Although born at a time when oppression of women and the weak was the social order, short story-writing in Urdu prominently features female writers, and on the forefront is Ismat Chughtai, fiercely feminist and of indomitable grit. Chughtai, other than Qurratulain Hyder (another influential writer), was among the Muslim writers who stayed in India after the Partition. Their works stand for the birth of revolutionary feminist politics and aesthetics in twentieth-century Urdu literature. Chughtai explored feminine sexuality, middle-class gentility, and other evolving conflicts in modern India. Her inclination towards daring and controversial writing made her a voice that was impossible to ignore.

Qurratulain Hyder, interestingly, is believed to have not been criticised due to her high stature in social circles. But she was evidently not infallible. A fellow eminent Urdu novelist had pointed out that because she wrote ‘Aag Ka Darya’ (a landmark novel that covers a vast stretch of time, pausing at historical milestones in its course) at an early age, she could not appreciate the point of view of those who did not migrate to Pakistan. She later reviewed her work and deleted the English translation of the novel (it had been published in fifteen Indian languages).

Rajinder Singh Bedi is considered the second-best Urdu short story writer after Saadat Hasan Manto. Like Manto, his best-known works, too, centre on the unimaginable price paid for the Partition of the Subcontinent in 1947. In ‘Lajwanti’, Bedi raises the problem of silence – the inability of survivors and perpetrators of violence to talk about what happened – a common theme in Partition literature. This story revolves around a couple perfectly in keeping with the typical norms of those times (a husband needs to be rough and uncouth because he must be manly). But when this normal, submissive wife returns after being abducted, what unfolds is the layers and aspects of the plight of women who survived the horrors and trauma of the violence that Partition brought with it.
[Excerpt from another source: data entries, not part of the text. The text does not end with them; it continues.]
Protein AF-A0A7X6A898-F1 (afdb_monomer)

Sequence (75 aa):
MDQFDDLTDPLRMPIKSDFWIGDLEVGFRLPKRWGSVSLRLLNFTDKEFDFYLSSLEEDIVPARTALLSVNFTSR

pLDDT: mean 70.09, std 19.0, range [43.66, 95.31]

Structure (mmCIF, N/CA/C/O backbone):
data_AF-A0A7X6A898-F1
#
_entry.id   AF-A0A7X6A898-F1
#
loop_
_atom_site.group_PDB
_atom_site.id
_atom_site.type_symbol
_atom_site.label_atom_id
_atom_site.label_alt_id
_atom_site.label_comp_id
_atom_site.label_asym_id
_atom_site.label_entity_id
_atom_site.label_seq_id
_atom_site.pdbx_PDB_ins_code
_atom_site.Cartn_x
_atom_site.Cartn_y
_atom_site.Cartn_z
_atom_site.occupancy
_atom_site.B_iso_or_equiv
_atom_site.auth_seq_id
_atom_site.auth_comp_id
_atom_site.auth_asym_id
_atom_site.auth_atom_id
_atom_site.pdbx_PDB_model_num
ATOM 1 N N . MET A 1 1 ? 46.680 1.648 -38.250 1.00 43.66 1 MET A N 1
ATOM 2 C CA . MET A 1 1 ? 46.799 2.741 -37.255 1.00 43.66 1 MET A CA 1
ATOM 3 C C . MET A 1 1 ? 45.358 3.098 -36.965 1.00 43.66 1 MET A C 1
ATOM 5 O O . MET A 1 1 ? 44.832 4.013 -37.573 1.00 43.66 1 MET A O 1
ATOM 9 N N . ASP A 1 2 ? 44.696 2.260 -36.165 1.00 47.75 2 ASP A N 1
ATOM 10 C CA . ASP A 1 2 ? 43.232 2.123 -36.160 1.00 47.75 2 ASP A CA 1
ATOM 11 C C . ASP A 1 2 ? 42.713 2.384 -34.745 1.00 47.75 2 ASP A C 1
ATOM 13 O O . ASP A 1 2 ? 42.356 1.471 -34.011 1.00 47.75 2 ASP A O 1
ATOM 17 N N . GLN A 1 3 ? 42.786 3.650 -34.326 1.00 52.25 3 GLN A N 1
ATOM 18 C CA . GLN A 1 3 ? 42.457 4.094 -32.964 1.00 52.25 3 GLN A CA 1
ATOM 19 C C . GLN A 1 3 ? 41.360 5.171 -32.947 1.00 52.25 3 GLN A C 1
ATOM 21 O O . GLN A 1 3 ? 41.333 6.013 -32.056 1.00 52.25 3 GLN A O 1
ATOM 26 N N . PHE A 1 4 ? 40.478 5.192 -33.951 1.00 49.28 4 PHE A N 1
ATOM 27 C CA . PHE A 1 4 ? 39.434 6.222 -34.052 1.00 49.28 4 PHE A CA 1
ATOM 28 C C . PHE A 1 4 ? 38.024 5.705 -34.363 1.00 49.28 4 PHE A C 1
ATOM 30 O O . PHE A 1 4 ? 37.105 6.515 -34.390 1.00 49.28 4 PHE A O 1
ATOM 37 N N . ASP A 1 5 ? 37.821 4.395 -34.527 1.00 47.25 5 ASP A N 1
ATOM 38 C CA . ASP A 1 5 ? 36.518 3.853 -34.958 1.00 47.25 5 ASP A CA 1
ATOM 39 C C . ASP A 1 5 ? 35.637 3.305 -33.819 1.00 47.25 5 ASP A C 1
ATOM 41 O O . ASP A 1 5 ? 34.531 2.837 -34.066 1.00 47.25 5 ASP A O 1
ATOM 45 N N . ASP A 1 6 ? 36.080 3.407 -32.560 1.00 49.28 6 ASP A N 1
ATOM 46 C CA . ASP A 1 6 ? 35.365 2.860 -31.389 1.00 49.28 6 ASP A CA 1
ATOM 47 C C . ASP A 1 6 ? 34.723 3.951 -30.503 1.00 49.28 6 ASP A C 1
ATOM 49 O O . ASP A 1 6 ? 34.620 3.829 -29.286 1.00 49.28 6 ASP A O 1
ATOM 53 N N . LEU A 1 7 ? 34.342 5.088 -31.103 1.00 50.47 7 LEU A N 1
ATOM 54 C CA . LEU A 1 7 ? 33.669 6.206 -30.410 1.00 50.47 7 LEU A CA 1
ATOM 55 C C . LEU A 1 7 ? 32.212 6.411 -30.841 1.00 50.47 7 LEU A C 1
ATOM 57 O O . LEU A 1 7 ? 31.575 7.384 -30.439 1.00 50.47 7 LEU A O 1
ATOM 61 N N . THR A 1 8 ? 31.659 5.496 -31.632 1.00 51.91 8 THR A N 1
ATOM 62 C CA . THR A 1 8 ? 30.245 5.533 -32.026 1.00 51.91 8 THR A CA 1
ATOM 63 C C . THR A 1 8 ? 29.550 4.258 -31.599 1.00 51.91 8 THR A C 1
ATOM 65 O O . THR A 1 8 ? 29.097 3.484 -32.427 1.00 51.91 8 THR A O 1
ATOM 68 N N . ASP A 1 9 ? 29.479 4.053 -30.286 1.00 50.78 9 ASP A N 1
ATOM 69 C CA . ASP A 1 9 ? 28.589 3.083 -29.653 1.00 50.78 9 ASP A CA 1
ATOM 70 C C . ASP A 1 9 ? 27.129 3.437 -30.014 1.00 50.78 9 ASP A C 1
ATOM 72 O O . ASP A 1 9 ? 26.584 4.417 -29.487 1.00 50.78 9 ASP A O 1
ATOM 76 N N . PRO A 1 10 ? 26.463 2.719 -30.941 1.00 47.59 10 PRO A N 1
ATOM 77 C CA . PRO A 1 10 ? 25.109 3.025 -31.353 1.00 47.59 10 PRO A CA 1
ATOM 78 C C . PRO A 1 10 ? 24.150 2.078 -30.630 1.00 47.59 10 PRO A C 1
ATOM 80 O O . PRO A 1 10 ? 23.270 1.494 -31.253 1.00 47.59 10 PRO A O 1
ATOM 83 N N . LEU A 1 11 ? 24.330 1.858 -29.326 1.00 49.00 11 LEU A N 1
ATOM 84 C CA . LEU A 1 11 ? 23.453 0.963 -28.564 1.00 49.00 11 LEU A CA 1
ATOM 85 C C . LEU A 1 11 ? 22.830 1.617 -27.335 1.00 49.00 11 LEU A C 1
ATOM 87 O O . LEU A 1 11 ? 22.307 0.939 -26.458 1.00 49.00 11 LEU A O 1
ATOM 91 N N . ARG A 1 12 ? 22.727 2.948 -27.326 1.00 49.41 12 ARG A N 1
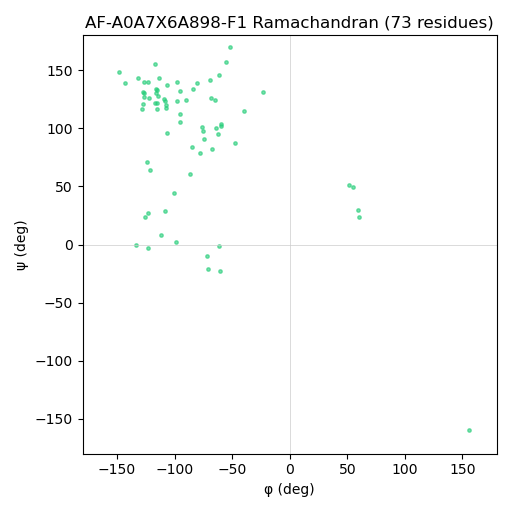ATOM 92 C CA . ARG A 1 12 ? 21.728 3.637 -26.496 1.00 49.41 12 ARG A CA 1
ATOM 93 C C . ARG A 1 12 ? 20.416 3.746 -27.257 1.00 49.41 12 ARG A C 1
ATOM 95 O O . ARG A 1 12 ? 19.924 4.835 -27.540 1.00 49.41 12 ARG A O 1
ATOM 102 N N . MET A 1 13 ? 19.855 2.593 -27.616 1.00 44.78 13 MET A N 1
ATOM 103 C CA . MET A 1 13 ? 18.439 2.550 -27.953 1.00 44.78 13 MET A CA 1
ATOM 104 C C . MET A 1 13 ? 17.677 2.899 -26.671 1.00 44.78 13 MET A C 1
ATOM 106 O O . MET A 1 13 ? 17.895 2.228 -25.660 1.00 44.78 13 MET A O 1
ATOM 110 N N . PRO A 1 14 ? 16.799 3.919 -26.663 1.00 51.06 14 PRO A N 1
ATOM 111 C CA . PRO A 1 14 ? 15.809 4.034 -25.610 1.00 51.06 14 PRO A CA 1
ATOM 112 C C . PRO A 1 14 ? 14.937 2.788 -25.728 1.00 51.06 14 PRO A C 1
ATOM 114 O O . PRO A 1 14 ? 14.044 2.713 -26.574 1.00 51.06 14 PRO A O 1
ATOM 117 N N . ILE A 1 15 ? 15.262 1.759 -24.946 1.00 50.66 15 ILE A N 1
ATOM 118 C CA . ILE A 1 15 ? 14.431 0.574 -24.829 1.00 50.66 15 ILE A CA 1
ATOM 119 C C . ILE A 1 15 ? 13.149 1.093 -24.199 1.00 50.66 15 ILE A C 1
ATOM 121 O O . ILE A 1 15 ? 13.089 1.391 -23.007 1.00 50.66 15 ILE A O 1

This anthology of greatest Urdu stories ever told, selected and translated by Muhammed Umar Memon is a presentation of the finest short fiction in Urdu literature. A most inevitable aspect, whether in the form of context, backdrop, or timeline, in modern Urdu fiction is Partition. But without being limited to this prominent aspect, the anthology illustrates many facets of Urdu literary tradition with the choicest tales that etch a lasting impact on the reader.